→ **Work item**:
When you find the line with "ATOM 49 O O" among the records below, reproduce it and each line after it exactly, ending with the line with "ATOM 68 C C".

━━ Input material

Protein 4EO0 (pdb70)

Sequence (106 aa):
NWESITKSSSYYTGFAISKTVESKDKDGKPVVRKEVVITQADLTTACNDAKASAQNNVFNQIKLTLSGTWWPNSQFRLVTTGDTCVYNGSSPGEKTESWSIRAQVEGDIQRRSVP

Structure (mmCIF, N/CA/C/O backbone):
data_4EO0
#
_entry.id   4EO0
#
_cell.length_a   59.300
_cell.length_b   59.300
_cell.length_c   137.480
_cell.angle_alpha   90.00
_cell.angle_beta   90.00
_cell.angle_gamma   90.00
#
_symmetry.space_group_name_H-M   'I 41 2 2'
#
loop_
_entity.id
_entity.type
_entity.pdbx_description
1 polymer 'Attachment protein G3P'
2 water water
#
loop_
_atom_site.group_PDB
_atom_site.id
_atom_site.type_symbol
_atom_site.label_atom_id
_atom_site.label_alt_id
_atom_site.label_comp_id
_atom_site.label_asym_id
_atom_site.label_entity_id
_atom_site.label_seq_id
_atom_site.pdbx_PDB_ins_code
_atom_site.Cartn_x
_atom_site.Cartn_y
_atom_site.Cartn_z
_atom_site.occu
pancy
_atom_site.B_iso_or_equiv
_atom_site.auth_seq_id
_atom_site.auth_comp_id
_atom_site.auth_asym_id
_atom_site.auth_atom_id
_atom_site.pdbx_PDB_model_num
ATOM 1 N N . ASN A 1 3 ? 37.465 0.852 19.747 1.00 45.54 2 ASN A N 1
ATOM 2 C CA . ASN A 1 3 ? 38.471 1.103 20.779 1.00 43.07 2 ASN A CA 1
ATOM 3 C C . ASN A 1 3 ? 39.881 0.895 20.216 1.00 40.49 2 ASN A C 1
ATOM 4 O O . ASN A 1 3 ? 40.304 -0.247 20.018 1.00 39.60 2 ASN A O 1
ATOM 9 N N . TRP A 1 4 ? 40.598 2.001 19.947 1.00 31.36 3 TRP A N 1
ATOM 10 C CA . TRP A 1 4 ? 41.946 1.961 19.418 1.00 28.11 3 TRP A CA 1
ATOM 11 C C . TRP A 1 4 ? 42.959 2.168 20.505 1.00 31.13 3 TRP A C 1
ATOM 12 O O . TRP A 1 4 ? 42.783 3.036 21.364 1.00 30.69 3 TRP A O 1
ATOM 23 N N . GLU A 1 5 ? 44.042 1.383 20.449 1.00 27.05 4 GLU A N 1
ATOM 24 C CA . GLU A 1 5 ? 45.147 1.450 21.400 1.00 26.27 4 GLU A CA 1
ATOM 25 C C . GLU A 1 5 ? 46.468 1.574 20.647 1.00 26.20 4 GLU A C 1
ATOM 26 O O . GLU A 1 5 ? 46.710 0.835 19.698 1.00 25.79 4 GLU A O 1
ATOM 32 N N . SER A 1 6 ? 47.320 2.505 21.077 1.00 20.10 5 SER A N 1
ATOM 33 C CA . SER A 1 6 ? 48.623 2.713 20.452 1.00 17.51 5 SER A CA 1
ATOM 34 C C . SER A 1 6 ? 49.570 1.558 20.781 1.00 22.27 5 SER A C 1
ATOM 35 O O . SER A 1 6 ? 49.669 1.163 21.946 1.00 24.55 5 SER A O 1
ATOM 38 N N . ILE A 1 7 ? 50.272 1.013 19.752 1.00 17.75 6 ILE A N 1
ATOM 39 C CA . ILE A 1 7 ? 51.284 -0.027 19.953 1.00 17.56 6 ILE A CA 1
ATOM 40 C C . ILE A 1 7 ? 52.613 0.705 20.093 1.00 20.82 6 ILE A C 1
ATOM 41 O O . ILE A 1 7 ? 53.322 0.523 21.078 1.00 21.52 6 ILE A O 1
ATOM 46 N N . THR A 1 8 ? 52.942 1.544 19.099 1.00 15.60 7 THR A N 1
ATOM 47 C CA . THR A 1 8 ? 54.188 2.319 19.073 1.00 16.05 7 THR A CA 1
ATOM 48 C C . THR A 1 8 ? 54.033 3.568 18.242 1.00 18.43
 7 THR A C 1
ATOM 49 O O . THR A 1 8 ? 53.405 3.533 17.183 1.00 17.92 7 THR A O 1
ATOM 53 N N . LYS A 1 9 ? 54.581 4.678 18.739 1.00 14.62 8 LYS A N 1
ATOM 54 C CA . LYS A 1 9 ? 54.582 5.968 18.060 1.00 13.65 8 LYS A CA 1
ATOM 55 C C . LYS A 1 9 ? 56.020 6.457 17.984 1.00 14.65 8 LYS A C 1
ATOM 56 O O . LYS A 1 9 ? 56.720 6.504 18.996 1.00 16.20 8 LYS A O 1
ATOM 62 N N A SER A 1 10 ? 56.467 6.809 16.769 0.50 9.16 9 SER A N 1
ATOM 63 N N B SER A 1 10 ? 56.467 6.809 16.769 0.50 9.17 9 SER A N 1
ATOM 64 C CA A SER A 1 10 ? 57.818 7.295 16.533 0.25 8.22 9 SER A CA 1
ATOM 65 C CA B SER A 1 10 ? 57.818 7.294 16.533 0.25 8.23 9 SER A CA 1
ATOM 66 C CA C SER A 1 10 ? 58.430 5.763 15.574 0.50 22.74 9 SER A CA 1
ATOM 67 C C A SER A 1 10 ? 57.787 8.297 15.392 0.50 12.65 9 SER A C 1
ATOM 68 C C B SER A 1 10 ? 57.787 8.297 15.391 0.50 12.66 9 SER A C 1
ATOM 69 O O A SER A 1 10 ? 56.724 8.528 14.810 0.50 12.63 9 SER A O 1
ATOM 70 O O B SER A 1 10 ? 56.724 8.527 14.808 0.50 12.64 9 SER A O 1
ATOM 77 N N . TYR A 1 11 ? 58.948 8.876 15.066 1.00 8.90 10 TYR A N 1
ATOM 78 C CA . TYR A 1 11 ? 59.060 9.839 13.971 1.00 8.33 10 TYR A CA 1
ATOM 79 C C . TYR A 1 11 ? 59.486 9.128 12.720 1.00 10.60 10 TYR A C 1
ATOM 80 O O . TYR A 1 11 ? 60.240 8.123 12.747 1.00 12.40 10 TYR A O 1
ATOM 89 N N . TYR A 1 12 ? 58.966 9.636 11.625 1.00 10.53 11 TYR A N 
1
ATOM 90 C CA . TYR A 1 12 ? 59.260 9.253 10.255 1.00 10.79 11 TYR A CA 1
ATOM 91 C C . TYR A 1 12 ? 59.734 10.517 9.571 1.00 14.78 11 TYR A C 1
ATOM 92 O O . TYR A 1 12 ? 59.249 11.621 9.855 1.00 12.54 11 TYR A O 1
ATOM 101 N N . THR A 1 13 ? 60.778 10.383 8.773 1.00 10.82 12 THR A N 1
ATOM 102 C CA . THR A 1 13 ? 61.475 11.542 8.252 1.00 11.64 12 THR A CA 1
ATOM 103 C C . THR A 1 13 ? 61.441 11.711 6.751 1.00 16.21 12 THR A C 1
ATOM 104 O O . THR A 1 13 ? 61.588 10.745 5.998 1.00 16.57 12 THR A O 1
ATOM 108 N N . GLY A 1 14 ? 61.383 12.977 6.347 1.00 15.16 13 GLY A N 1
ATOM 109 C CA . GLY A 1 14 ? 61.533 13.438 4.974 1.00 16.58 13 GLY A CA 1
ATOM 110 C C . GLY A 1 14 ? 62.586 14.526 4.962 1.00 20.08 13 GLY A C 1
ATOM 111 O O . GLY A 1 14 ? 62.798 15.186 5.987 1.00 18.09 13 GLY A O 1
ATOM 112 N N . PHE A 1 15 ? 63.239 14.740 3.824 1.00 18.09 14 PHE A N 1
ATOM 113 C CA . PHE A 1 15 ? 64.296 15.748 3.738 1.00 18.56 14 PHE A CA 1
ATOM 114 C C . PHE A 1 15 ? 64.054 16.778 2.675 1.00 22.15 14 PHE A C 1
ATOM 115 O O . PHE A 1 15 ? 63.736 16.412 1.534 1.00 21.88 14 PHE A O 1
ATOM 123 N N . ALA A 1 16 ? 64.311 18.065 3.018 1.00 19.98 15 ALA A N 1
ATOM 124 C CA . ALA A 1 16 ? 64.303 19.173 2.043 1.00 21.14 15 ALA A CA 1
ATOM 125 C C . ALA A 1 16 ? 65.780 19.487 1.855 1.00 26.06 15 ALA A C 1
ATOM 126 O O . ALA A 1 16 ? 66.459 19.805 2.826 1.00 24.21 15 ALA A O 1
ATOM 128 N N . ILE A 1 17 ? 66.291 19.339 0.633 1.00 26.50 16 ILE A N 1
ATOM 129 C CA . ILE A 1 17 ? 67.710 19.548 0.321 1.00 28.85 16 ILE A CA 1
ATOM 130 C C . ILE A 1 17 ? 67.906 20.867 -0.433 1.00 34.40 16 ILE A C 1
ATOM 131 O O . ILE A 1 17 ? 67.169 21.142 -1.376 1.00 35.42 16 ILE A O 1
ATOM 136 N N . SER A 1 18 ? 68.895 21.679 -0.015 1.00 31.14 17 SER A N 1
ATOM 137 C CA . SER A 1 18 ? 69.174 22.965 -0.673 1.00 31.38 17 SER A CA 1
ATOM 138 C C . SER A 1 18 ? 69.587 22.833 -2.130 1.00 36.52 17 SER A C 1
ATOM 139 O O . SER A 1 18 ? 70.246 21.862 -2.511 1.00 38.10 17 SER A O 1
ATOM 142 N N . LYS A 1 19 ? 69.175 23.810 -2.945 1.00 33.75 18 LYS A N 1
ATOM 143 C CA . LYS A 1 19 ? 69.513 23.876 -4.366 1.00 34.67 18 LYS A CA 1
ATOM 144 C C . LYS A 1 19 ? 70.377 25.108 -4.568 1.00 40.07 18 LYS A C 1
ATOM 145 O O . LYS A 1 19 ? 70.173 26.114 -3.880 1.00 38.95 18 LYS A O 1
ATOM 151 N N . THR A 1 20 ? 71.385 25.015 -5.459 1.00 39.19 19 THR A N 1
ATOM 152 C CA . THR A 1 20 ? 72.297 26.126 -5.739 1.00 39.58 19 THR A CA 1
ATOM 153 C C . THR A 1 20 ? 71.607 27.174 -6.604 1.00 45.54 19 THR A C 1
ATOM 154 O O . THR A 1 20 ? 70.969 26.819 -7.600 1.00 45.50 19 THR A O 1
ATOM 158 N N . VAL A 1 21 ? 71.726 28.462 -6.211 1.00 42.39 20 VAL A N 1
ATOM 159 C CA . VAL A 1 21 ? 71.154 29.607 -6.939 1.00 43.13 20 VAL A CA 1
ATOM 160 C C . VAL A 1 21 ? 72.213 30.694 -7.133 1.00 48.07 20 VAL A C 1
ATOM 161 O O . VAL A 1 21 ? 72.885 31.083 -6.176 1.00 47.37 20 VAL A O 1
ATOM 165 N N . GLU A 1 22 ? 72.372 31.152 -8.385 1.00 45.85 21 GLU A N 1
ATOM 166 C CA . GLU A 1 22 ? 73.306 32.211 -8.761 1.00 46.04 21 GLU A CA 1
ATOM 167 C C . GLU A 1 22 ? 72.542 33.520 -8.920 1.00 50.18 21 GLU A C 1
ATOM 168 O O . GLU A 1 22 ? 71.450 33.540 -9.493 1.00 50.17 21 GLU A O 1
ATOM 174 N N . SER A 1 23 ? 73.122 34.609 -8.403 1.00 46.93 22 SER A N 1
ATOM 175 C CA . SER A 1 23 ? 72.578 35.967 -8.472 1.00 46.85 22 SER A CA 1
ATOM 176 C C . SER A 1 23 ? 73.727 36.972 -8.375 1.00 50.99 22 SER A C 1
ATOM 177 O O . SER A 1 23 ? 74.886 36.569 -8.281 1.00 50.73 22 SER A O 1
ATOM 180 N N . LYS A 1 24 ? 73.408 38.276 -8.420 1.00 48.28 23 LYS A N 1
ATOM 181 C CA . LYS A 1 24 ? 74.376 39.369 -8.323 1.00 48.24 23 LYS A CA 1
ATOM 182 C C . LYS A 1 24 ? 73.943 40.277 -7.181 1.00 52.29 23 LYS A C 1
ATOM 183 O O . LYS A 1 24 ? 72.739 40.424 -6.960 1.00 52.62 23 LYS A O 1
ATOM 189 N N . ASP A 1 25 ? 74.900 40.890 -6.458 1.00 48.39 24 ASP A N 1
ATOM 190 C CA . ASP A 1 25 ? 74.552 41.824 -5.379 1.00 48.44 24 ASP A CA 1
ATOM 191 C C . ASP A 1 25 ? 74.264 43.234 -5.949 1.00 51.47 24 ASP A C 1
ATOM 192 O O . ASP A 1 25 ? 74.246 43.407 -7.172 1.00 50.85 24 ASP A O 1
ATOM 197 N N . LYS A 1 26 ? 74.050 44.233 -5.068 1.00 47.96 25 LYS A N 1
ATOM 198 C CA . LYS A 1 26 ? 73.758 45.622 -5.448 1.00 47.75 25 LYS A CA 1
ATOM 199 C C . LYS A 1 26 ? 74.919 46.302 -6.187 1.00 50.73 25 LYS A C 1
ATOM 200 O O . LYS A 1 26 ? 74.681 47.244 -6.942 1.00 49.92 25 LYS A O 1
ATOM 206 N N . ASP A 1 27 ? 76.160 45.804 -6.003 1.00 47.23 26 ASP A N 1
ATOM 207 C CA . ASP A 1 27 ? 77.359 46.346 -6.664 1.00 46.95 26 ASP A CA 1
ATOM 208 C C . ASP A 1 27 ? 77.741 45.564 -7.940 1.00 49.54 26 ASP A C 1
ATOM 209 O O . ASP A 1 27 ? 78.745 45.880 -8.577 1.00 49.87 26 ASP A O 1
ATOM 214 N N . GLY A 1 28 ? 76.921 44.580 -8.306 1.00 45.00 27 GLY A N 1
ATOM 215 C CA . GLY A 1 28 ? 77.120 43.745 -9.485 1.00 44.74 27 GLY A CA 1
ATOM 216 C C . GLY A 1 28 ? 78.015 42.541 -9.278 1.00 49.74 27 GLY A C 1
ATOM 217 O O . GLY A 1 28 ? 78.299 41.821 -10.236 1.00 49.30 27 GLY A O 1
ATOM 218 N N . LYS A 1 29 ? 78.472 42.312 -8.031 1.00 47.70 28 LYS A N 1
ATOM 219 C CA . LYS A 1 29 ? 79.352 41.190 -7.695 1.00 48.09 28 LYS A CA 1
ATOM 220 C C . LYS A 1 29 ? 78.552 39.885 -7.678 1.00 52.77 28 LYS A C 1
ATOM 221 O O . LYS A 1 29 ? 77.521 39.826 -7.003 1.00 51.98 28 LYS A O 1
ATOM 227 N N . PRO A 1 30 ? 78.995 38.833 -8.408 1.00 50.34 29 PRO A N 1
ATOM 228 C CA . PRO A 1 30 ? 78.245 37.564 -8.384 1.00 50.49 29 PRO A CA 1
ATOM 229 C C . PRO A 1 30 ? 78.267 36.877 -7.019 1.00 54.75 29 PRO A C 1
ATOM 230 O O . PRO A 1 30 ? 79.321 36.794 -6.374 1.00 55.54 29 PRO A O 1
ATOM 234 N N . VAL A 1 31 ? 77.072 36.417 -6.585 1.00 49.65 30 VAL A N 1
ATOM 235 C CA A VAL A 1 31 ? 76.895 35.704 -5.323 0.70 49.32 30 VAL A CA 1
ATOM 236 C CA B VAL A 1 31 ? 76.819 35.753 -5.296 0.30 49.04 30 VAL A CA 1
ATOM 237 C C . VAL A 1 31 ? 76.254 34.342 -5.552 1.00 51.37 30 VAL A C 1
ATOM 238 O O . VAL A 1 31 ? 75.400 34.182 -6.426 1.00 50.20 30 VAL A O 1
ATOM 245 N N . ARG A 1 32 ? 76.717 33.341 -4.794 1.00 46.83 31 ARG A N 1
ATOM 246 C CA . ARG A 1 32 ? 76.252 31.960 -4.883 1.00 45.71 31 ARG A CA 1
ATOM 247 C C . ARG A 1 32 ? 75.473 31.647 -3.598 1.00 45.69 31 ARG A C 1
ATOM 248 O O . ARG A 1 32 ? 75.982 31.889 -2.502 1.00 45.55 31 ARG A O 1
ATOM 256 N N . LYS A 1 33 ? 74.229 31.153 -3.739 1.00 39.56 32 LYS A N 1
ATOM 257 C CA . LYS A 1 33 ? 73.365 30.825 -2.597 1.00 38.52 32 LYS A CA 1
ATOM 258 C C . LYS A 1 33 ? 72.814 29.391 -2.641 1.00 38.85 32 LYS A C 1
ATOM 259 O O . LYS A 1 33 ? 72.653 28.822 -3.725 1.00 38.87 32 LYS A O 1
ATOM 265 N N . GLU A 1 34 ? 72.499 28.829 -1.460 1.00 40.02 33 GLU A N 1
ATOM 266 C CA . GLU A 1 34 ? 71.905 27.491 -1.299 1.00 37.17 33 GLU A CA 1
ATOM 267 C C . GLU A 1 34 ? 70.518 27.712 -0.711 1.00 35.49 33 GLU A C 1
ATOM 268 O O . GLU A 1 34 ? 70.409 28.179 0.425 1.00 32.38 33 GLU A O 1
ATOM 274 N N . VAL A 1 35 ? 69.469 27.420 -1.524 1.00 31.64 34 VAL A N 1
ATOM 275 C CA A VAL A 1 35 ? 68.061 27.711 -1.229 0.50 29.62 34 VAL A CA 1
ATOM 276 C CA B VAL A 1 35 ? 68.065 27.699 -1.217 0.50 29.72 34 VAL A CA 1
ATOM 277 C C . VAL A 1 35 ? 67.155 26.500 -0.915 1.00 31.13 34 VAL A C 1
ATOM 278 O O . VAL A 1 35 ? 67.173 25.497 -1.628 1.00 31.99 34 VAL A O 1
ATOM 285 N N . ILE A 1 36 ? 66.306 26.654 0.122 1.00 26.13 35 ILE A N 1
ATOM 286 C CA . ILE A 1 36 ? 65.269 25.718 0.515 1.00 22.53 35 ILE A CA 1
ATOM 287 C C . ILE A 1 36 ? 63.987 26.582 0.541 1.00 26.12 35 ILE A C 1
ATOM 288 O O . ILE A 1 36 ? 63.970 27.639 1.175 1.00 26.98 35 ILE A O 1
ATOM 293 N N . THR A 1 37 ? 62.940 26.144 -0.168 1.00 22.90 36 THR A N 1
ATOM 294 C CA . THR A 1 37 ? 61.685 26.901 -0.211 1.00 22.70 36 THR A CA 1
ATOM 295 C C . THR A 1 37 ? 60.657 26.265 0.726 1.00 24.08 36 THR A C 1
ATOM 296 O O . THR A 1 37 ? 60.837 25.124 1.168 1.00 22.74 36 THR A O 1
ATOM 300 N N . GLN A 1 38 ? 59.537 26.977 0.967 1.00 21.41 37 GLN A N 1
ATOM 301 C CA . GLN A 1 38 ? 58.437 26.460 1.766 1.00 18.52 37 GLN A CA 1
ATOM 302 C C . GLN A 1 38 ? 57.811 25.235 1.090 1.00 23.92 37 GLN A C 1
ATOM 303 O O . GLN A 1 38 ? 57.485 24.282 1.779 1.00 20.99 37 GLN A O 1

━━━━

→ **Response to the exercise**:
ATOM 49 O O . THR A 1 8 ? 53.405 3.533 17.183 1.00 17.92 7 THR A O 1
ATOM 53 N N . LYS A 1 9 ? 54.581 4.678 18.739 1.00 14.62 8 LYS A N 1
ATOM 54 C CA . LYS A 1 9 ? 54.582 5.968 18.060 1.00 13.65 8 LYS A CA 1
ATOM 55 C C . LYS A 1 9 ? 56.020 6.457 17.984 1.00 14.65 8 LYS A C 1
ATOM 56 O O . LYS A 1 9 ? 56.720 6.504 18.996 1.00 16.20 8 LYS A O 1
ATOM 62 N N A SER A 1 10 ? 56.467 6.809 16.769 0.50 9.16 9 SER A N 1
ATOM 63 N N B SER A 1 10 ? 56.467 6.809 16.769 0.50 9.17 9 SER A N 1
ATOM 64 C CA A SER A 1 10 ? 57.818 7.295 16.533 0.25 8.22 9 SER A CA 1
ATOM 65 C CA B SER A 1 10 ? 57.818 7.294 16.533 0.25 8.23 9 SER A CA 1
ATOM 66 C CA C SER A 1 10 ? 58.430 5.763 15.574 0.50 22.74 9 SER A CA 1
ATOM 67 C C A SER A 1 10 ? 57.787 8.297 15.392 0.50 12.65 9 SER A C 1
ATOM 68 C C B SER A 1 10 ? 57.787 8.297 15.391 0.50 12.66 9 SER A C 1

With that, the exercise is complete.